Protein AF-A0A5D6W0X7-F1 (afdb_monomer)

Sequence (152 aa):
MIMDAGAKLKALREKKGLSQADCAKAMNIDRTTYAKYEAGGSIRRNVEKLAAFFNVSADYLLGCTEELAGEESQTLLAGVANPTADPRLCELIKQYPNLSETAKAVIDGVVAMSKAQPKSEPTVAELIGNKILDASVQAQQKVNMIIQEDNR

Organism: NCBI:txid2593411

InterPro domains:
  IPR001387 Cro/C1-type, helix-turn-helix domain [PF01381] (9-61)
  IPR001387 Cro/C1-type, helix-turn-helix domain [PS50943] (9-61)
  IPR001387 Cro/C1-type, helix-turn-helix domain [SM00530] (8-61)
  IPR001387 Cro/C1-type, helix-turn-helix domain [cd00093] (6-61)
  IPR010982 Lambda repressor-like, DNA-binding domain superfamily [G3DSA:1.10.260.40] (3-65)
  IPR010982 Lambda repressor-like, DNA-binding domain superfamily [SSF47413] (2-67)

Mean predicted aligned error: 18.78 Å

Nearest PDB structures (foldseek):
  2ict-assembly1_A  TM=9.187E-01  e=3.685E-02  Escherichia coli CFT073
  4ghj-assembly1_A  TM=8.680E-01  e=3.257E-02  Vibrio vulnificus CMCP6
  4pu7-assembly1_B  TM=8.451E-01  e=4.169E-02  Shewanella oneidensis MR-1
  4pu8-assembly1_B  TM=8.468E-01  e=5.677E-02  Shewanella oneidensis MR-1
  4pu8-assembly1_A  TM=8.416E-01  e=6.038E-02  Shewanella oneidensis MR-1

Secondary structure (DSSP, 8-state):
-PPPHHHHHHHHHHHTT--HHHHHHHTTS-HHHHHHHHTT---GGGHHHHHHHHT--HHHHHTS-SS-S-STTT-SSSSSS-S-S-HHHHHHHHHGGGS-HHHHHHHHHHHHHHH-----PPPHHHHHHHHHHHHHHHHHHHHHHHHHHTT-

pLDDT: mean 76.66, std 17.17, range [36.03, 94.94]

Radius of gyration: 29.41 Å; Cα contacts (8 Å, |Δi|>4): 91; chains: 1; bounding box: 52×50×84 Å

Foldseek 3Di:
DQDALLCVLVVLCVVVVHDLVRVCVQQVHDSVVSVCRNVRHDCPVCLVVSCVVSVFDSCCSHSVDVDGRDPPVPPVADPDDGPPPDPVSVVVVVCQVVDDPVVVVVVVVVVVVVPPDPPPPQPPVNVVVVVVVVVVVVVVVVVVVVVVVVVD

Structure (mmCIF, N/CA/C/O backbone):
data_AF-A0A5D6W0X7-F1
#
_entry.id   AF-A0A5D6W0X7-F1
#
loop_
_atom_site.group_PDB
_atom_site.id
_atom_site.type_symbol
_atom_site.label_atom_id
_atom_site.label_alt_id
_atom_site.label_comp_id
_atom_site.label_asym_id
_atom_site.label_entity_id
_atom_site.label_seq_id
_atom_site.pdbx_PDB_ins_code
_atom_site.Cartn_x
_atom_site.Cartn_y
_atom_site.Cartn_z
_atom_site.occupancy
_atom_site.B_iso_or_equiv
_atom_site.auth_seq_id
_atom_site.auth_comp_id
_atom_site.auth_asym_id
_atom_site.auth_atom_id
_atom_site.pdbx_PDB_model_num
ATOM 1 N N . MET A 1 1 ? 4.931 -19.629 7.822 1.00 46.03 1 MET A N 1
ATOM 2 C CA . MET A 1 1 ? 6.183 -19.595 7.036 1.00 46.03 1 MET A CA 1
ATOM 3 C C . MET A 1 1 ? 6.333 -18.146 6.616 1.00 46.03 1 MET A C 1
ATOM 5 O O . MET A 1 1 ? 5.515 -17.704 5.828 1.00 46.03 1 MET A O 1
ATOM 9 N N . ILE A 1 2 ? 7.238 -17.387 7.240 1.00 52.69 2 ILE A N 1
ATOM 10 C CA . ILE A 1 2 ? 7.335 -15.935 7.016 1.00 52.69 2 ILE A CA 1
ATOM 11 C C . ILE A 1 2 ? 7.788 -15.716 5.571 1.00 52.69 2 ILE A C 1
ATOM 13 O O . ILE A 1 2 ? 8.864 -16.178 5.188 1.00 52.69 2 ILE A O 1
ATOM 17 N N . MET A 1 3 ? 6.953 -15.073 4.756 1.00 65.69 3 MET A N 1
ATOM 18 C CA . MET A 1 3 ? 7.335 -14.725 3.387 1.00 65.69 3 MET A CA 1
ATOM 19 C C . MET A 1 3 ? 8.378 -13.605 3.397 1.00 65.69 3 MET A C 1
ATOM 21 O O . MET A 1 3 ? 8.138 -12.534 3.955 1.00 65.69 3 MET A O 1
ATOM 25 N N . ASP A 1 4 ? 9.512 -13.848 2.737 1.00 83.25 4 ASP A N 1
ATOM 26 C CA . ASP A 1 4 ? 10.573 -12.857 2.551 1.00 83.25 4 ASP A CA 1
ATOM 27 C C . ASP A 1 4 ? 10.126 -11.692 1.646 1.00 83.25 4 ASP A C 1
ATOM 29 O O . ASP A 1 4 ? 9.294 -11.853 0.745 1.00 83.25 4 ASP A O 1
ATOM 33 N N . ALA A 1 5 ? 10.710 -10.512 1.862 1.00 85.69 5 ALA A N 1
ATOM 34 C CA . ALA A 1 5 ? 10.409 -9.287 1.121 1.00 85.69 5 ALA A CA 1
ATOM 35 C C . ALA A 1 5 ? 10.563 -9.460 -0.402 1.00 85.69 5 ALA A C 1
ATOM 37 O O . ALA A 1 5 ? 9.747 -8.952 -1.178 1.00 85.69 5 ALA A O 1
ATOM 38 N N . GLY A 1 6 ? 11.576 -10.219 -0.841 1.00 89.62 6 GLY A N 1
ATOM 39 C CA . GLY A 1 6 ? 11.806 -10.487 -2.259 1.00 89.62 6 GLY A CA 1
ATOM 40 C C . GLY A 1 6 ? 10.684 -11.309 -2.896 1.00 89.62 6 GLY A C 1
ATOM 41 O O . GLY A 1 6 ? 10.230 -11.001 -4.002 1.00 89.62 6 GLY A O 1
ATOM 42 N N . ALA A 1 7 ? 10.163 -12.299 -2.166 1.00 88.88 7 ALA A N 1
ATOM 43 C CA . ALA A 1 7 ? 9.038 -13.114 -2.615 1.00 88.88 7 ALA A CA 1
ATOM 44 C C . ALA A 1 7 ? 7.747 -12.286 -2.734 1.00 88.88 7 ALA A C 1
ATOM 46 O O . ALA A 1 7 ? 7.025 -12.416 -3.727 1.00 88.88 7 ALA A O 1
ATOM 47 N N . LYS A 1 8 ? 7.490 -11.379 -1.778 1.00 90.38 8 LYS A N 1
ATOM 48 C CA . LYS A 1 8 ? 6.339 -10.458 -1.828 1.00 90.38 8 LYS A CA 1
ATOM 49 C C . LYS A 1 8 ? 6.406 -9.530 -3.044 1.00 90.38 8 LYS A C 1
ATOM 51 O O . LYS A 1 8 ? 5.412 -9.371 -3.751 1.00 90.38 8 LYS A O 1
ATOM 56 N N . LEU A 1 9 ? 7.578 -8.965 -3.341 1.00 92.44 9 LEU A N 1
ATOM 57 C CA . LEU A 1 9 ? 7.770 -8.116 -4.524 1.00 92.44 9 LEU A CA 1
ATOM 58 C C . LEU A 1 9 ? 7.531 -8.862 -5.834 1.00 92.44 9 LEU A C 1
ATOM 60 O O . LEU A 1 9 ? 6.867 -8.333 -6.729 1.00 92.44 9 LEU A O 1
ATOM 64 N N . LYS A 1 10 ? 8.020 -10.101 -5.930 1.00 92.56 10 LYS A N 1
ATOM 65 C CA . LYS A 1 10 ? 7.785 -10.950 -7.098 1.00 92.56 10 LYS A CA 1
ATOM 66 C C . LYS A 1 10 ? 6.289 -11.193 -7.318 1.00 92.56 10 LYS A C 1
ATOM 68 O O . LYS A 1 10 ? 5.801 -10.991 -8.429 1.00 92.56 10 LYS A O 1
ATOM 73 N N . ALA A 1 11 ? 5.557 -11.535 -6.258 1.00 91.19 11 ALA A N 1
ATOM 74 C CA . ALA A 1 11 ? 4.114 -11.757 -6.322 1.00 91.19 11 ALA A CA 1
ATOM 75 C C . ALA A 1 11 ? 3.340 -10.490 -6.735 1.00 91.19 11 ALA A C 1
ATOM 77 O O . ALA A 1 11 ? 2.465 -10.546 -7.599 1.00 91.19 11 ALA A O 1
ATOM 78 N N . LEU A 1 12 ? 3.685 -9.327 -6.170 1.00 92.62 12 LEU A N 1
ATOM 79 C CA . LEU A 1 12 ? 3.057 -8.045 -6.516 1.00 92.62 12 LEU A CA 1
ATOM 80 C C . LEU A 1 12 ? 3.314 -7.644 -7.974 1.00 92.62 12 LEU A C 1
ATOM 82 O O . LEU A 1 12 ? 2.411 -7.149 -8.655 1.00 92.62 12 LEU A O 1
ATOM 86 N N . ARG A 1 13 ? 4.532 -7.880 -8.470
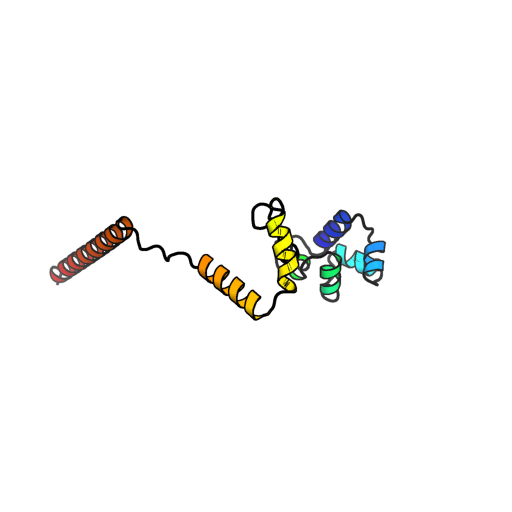 1.00 94.69 13 ARG A N 1
ATOM 87 C CA . ARG A 1 13 ? 4.892 -7.644 -9.869 1.00 94.69 13 ARG A CA 1
ATOM 88 C C . ARG A 1 13 ? 4.089 -8.539 -10.812 1.00 94.69 13 ARG A C 1
ATOM 90 O O . ARG A 1 13 ? 3.540 -8.043 -11.795 1.00 94.69 13 ARG A O 1
ATOM 97 N N . GLU A 1 14 ? 4.014 -9.833 -10.513 1.00 92.75 14 GLU A N 1
ATOM 98 C CA . GLU A 1 14 ? 3.269 -10.812 -11.313 1.00 92.75 14 GLU A CA 1
ATOM 99 C C . GLU A 1 14 ? 1.767 -10.503 -11.321 1.00 92.75 14 GLU A C 1
ATOM 101 O O . GLU A 1 14 ? 1.150 -10.530 -12.384 1.00 92.75 14 GLU A O 1
ATOM 106 N N . LYS A 1 15 ? 1.200 -10.066 -10.187 1.00 91.75 15 LYS A N 1
ATOM 107 C CA . LYS A 1 15 ? -0.194 -9.599 -10.091 1.00 91.75 15 LYS A CA 1
ATOM 108 C C . LYS A 1 15 ? -0.493 -8.408 -11.011 1.00 91.75 15 LYS A C 1
ATOM 110 O O . LYS A 1 15 ? -1.611 -8.284 -11.502 1.00 91.75 15 LYS A O 1
ATOM 115 N N . LYS A 1 16 ? 0.489 -7.533 -11.250 1.00 91.50 16 LYS A N 1
ATOM 116 C CA . LYS A 1 16 ? 0.377 -6.402 -12.188 1.00 91.50 16 LYS A CA 1
ATOM 117 C C . LYS A 1 16 ? 0.774 -6.751 -13.630 1.00 91.50 16 LYS A C 1
ATOM 119 O O . LYS A 1 16 ? 0.689 -5.881 -14.490 1.00 91.50 16 LYS A O 1
ATOM 124 N N . GLY A 1 17 ? 1.225 -7.978 -13.905 1.00 93.62 17 GLY A N 1
ATOM 125 C CA . GLY A 1 17 ? 1.672 -8.397 -15.238 1.00 93.62 17 GLY A CA 1
ATOM 126 C C . GLY A 1 17 ? 2.939 -7.687 -15.734 1.00 93.62 17 GLY A C 1
ATOM 127 O O . GLY A 1 17 ? 3.144 -7.578 -16.939 1.00 93.62 17 GLY A O 1
ATOM 128 N N . LEU A 1 18 ? 3.779 -7.174 -14.828 1.00 93.62 18 LEU A N 1
ATOM 129 C CA . LEU A 1 18 ? 4.961 -6.380 -15.180 1.00 93.62 18 LEU A CA 1
ATOM 130 C C . LEU A 1 18 ? 6.235 -7.234 -15.253 1.00 93.62 18 LEU A C 1
ATOM 132 O O . LEU A 1 18 ? 6.424 -8.189 -14.488 1.00 93.62 18 LEU A O 1
ATOM 136 N N . SER A 1 19 ? 7.169 -6.862 -16.131 1.00 94.81 19 SER A N 1
ATOM 137 C CA . SER A 1 19 ? 8.521 -7.426 -16.105 1.00 94.81 19 SER A CA 1
ATOM 138 C C . SER A 1 19 ? 9.390 -6.736 -15.046 1.00 94.81 19 SER A C 1
ATOM 140 O O . SER A 1 19 ? 9.104 -5.625 -14.596 1.00 94.81 19 SER A O 1
ATOM 142 N N . GLN A 1 20 ? 10.503 -7.366 -14.653 1.00 93.88 20 GLN A N 1
ATOM 143 C CA . GLN A 1 20 ? 11.485 -6.727 -13.762 1.00 93.88 20 GLN A CA 1
ATOM 144 C C . GLN A 1 20 ? 12.029 -5.414 -14.350 1.00 93.88 20 GLN A C 1
ATOM 146 O O . GLN A 1 20 ? 12.356 -4.493 -13.606 1.00 93.88 20 GLN A O 1
ATOM 151 N N . ALA A 1 21 ? 12.132 -5.321 -15.681 1.00 93.75 21 ALA A N 1
ATOM 152 C CA . ALA A 1 21 ? 12.586 -4.111 -16.358 1.00 93.75 21 ALA A CA 1
ATOM 153 C C . ALA A 1 21 ? 11.543 -2.987 -16.279 1.00 93.75 21 ALA A C 1
ATOM 155 O O . ALA A 1 21 ? 11.922 -1.831 -16.119 1.00 93.75 21 ALA A O 1
ATOM 156 N N . ASP A 1 22 ? 10.251 -3.314 -16.339 1.00 91.94 22 ASP A N 1
ATOM 157 C CA . ASP A 1 22 ? 9.175 -2.321 -16.240 1.00 91.94 22 ASP A CA 1
ATOM 158 C C . ASP A 1 22 ? 9.081 -1.750 -14.828 1.00 91.94 22 ASP A C 1
ATOM 160 O O . ASP A 1 22 ? 8.996 -0.535 -14.658 1.00 91.94 22 ASP A O 1
ATOM 164 N N . CYS A 1 23 ? 9.195 -2.605 -13.806 1.00 92.25 23 CYS A N 1
ATOM 165 C CA . CYS A 1 23 ? 9.262 -2.145 -12.421 1.00 92.25 23 CYS A CA 1
ATOM 166 C C . CYS A 1 23 ? 10.504 -1.285 -12.170 1.00 92.25 23 CYS A C 1
ATOM 168 O O . CYS A 1 23 ? 10.398 -0.230 -11.552 1.00 92.25 23 CYS A O 1
ATOM 170 N N . ALA A 1 24 ? 11.667 -1.686 -12.690 1.00 93.75 24 ALA A N 1
ATOM 171 C CA . ALA A 1 24 ? 12.895 -0.906 -12.562 1.00 93.75 24 ALA A CA 1
ATOM 172 C C . ALA A 1 24 ? 12.770 0.486 -13.210 1.00 93.75 24 ALA A C 1
ATOM 174 O O . ALA A 1 24 ? 13.124 1.486 -12.586 1.00 93.75 24 ALA A O 1
ATOM 175 N N . LYS A 1 25 ? 12.181 0.565 -14.412 1.00 93.50 25 LYS A N 1
ATOM 176 C CA . LYS A 1 25 ? 11.886 1.834 -15.096 1.00 93.50 25 LYS A CA 1
ATOM 177 C C . LYS A 1 25 ? 10.915 2.705 -14.301 1.00 93.50 25 LYS A C 1
ATOM 179 O O . LYS A 1 25 ? 11.200 3.879 -14.095 1.00 93.50 25 LYS A O 1
ATOM 184 N N . ALA A 1 26 ? 9.807 2.138 -13.819 1.00 89.62 26 ALA A N 1
ATOM 185 C CA . ALA A 1 26 ? 8.817 2.868 -13.022 1.00 89.62 26 ALA A CA 1
ATOM 186 C C . ALA A 1 26 ? 9.406 3.416 -11.712 1.00 89.62 26 ALA A C 1
ATOM 188 O O . ALA A 1 26 ? 9.003 4.468 -11.225 1.00 89.62 26 ALA A O 1
ATOM 189 N N . MET A 1 27 ? 10.392 2.710 -11.163 1.00 89.50 27 MET A N 1
ATOM 190 C CA . MET A 1 27 ? 11.108 3.091 -9.953 1.00 89.50 27 MET A CA 1
ATOM 191 C C . MET A 1 27 ? 12.329 3.982 -10.182 1.00 89.50 27 MET A C 1
ATOM 193 O O . MET A 1 27 ? 12.936 4.426 -9.205 1.00 89.50 27 MET A O 1
ATOM 197 N N . ASN A 1 28 ? 12.693 4.237 -11.439 1.00 92.25 28 ASN A N 1
ATOM 198 C CA . ASN A 1 28 ? 13.922 4.921 -11.822 1.00 92.25 28 ASN A CA 1
ATOM 199 C C . ASN A 1 28 ? 15.179 4.310 -11.163 1.00 92.25 28 ASN A C 1
ATOM 201 O O . ASN A 1 28 ? 15.992 5.009 -10.556 1.00 92.25 28 ASN A O 1
ATOM 205 N N . ILE A 1 29 ? 15.304 2.983 -11.239 1.00 92.88 29 ILE A N 1
ATOM 206 C CA . ILE A 1 29 ? 16.466 2.218 -10.769 1.00 92.88 29 ILE A CA 1
ATOM 207 C C . ILE A 1 29 ? 16.958 1.271 -11.863 1.00 92.88 29 ILE A C 1
ATOM 209 O O . ILE A 1 29 ? 16.224 0.927 -12.789 1.00 92.88 29 ILE A O 1
ATOM 213 N N . ASP A 1 30 ? 18.185 0.774 -11.722 1.00 93.88 30 ASP A N 1
ATOM 214 C CA . ASP A 1 30 ? 18.689 -0.264 -12.618 1.00 93.88 30 ASP A CA 1
ATOM 215 C C . ASP A 1 30 ? 17.899 -1.570 -12.486 1.00 93.88 30 ASP A C 1
ATOM 217 O O . ASP A 1 30 ? 17.558 -2.018 -11.385 1.00 93.88 30 ASP A O 1
ATOM 221 N N . ARG A 1 31 ? 17.703 -2.261 -13.615 1.00 94.75 31 ARG A N 1
ATOM 222 C CA . ARG A 1 31 ? 17.087 -3.600 -13.652 1.00 94.75 31 ARG A CA 1
ATOM 223 C C . ARG A 1 31 ? 17.775 -4.571 -12.686 1.00 94.75 31 ARG A C 1
ATOM 225 O O . ARG A 1 31 ? 17.108 -5.353 -12.016 1.00 94.75 31 ARG A O 1
ATOM 232 N N . THR A 1 32 ? 19.105 -4.527 -12.609 1.00 94.19 32 THR A N 1
ATOM 233 C CA . THR A 1 32 ? 19.900 -5.382 -11.713 1.00 94.19 32 THR A CA 1
ATOM 234 C C . THR A 1 32 ? 19.619 -5.089 -10.242 1.00 94.19 32 THR A C 1
ATOM 236 O O . THR A 1 32 ? 19.621 -6.010 -9.430 1.00 94.19 32 THR A O 1
ATOM 239 N N . THR A 1 33 ? 19.323 -3.834 -9.897 1.00 92.94 33 THR A N 1
ATOM 240 C CA . THR A 1 33 ? 18.921 -3.429 -8.547 1.00 92.94 33 THR A CA 1
ATOM 241 C C . THR A 1 33 ? 17.557 -4.012 -8.191 1.00 92.94 33 THR A C 1
ATOM 243 O O . THR A 1 33 ? 17.423 -4.621 -7.134 1.00 92.94 33 THR A O 1
ATOM 246 N N . TYR A 1 34 ? 16.577 -3.927 -9.096 1.00 94.94 34 TYR A N 1
ATOM 247 C CA . TYR A 1 34 ? 15.265 -4.541 -8.870 1.00 94.94 34 TYR A CA 1
ATOM 248 C C . TYR A 1 34 ? 15.352 -6.075 -8.762 1.00 94.94 34 TYR A C 1
ATOM 250 O O . TYR A 1 34 ? 14.770 -6.674 -7.862 1.00 94.94 34 TYR A O 1
ATOM 258 N N . ALA A 1 35 ? 16.148 -6.723 -9.621 1.00 93.56 35 ALA A N 1
ATOM 259 C CA . ALA A 1 35 ? 16.374 -8.168 -9.551 1.00 93.56 35 ALA A CA 1
ATOM 260 C C . ALA A 1 35 ? 17.026 -8.602 -8.224 1.00 93.56 35 ALA A C 1
ATOM 262 O O . ALA A 1 35 ? 16.667 -9.641 -7.675 1.00 93.56 35 ALA A O 1
ATOM 263 N N . LYS A 1 36 ? 17.946 -7.793 -7.673 1.00 93.19 36 LYS A N 1
ATOM 264 C CA . LYS A 1 36 ? 18.527 -8.035 -6.343 1.00 93.19 36 LYS A CA 1
ATOM 265 C C . LYS A 1 36 ? 17.477 -7.979 -5.239 1.00 93.19 36 LYS A C 1
ATOM 267 O O . LYS A 1 36 ? 17.586 -8.754 -4.299 1.00 93.19 36 LYS A O 1
ATOM 272 N N . TYR A 1 37 ? 16.473 -7.109 -5.341 1.00 93.88 37 TYR A N 1
ATOM 273 C CA . TYR A 1 37 ? 15.384 -7.054 -4.361 1.00 93.88 37 TYR A CA 1
ATOM 274 C C . TYR A 1 37 ? 14.575 -8.350 -4.338 1.00 93.88 37 TYR A C 1
ATOM 276 O O . TYR A 1 37 ? 14.368 -8.910 -3.267 1.00 93.88 37 TYR A O 1
ATOM 284 N N . GLU A 1 38 ? 14.196 -8.882 -5.504 1.00 92.38 38 GLU A N 1
ATOM 285 C CA . GLU A 1 38 ? 13.473 -10.163 -5.585 1.00 92.38 38 GLU A CA 1
ATOM 286 C C . GLU A 1 38 ? 14.309 -11.362 -5.105 1.00 92.38 38 GLU A C 1
ATOM 288 O O . GLU A 1 38 ? 13.749 -12.370 -4.684 1.00 92.38 38 GLU A O 1
ATOM 293 N N . ALA A 1 39 ? 15.640 -11.247 -5.132 1.00 90.31 39 ALA A N 1
ATOM 294 C CA . ALA A 1 39 ? 16.572 -12.264 -4.648 1.00 90.31 39 ALA A CA 1
ATOM 295 C C . ALA A 1 39 ? 16.918 -12.146 -3.144 1.00 90.31 39 ALA A C 1
ATOM 297 O O . ALA A 1 39 ? 17.854 -12.803 -2.692 1.00 90.31 39 ALA A O 1
ATOM 298 N N . GLY A 1 40 ? 16.211 -11.304 -2.376 1.00 85.88 40 GLY A N 1
ATOM 299 C CA . GLY A 1 40 ? 16.434 -11.123 -0.929 1.00 85.88 40 GLY A CA 1
ATOM 300 C C . GLY A 1 40 ? 17.399 -9.985 -0.565 1.00 85.88 40 GLY A C 1
ATOM 301 O O . GLY A 1 40 ? 17.867 -9.878 0.567 1.00 85.88 40 GLY A O 1
ATOM 302 N N . GLY A 1 41 ? 17.735 -9.117 -1.521 1.00 87.25 41 GLY A N 1
ATOM 303 C CA . GLY A 1 41 ? 18.510 -7.905 -1.270 1.00 87.25 41 GLY A CA 1
ATOM 304 C C . GLY A 1 41 ? 17.729 -6.865 -0.458 1.00 87.25 41 GLY A C 1
ATOM 305 O O . GLY A 1 41 ? 16.504 -6.801 -0.493 1.00 87.25 41 GLY A O 1
ATOM 306 N N . SER A 1 42 ? 18.447 -5.988 0.248 1.00 87.19 42 SER A N 1
ATOM 307 C CA . SER A 1 42 ? 17.822 -4.968 1.101 1.00 87.19 42 SER A CA 1
ATOM 308 C C . SER A 1 42 ? 17.028 -3.930 0.299 1.00 87.19 42 SER A C 1
ATOM 310 O O . SER A 1 42 ? 17.592 -3.181 -0.501 1.00 87.19 42 SER A O 1
ATOM 312 N N . ILE A 1 43 ? 15.728 -3.833 0.591 1.00 89.38 43 ILE A N 1
ATOM 313 C CA . ILE A 1 43 ? 14.802 -2.855 -0.006 1.00 89.38 43 ILE A CA 1
ATOM 314 C C . ILE A 1 43 ? 14.655 -1.569 0.816 1.00 89.38 43 ILE A C 1
ATOM 316 O O . ILE A 1 43 ? 13.998 -0.632 0.372 1.00 89.38 43 ILE A O 1
ATOM 320 N N . ARG A 1 44 ? 15.279 -1.488 2.001 1.00 87.12 44 ARG A N 1
ATOM 321 C CA . ARG A 1 44 ? 15.019 -0.439 3.010 1.00 87.12 44 ARG A CA 1
ATOM 322 C C . ARG A 1 44 ? 15.130 0.990 2.475 1.00 87.12 44 ARG A C 1
ATOM 324 O O . ARG A 1 44 ? 14.315 1.827 2.828 1.00 87.12 44 ARG A O 1
ATOM 331 N N . ARG A 1 45 ? 16.099 1.272 1.597 1.00 88.62 45 ARG A N 1
ATOM 332 C CA . ARG A 1 45 ? 16.286 2.622 1.023 1.00 88.62 45 ARG A CA 1
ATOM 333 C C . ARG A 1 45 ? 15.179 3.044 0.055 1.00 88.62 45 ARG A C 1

# # # # # # #

What you should do: Could you retype exactly the lines above, starting at the line that contains "ATOM 184 N N" and ending at the line that contains "ATOM 215 C C", and nothing more?

Written solution:
ATOM 184 N N . ALA A 1 26 ? 9.807 2.138 -13.819 1.00 89.62 26 ALA A N 1
ATOM 185 C CA . ALA A 1 26 ? 8.817 2.868 -13.022 1.00 89.62 26 ALA A CA 1
ATOM 186 C C . ALA A 1 26 ? 9.406 3.416 -11.712 1.00 89.62 26 ALA A C 1
ATOM 188 O O . ALA A 1 26 ? 9.003 4.468 -11.225 1.00 89.62 26 ALA A O 1
ATOM 189 N N . MET A 1 27 ? 10.392 2.710 -11.163 1.00 89.50 27 MET A N 1
ATOM 190 C CA . MET A 1 27 ? 11.108 3.091 -9.953 1.00 89.50 27 MET A CA 1
ATOM 191 C C . MET A 1 27 ? 12.329 3.982 -10.182 1.00 89.50 27 MET A C 1
ATOM 193 O O . MET A 1 27 ? 12.936 4.426 -9.205 1.00 89.50 27 MET A O 1
ATOM 197 N N . ASN A 1 28 ? 12.693 4.237 -11.439 1.00 92.25 28 ASN A N 1
ATOM 198 C CA . ASN A 1 28 ? 13.922 4.921 -11.822 1.00 92.25 28 ASN A CA 1
ATOM 199 C C . ASN A 1 28 ? 15.179 4.310 -11.163 1.00 92.25 28 ASN A C 1
ATOM 201 O O . ASN A 1 28 ? 15.992 5.009 -10.556 1.00 92.25 28 ASN A O 1
ATOM 205 N N . ILE A 1 29 ? 15.304 2.983 -11.239 1.00 92.88 29 ILE A N 1
ATOM 206 C CA . ILE A 1 29 ? 16.466 2.218 -10.769 1.00 92.88 29 ILE A CA 1
ATOM 207 C C . ILE A 1 29 ? 16.958 1.271 -11.863 1.00 92.88 29 ILE A C 1
ATOM 209 O O . ILE A 1 29 ? 16.224 0.927 -12.789 1.00 92.88 29 ILE A O 1
ATOM 213 N N . ASP A 1 30 ? 18.185 0.774 -11.722 1.00 93.88 30 ASP A N 1
ATOM 214 C CA . ASP A 1 30 ? 18.689 -0.264 -12.618 1.00 93.88 30 ASP A CA 1
ATOM 215 C C . ASP A 1 30 ? 17.899 -1.570 -12.486 1.00 93.88 30 ASP A C 1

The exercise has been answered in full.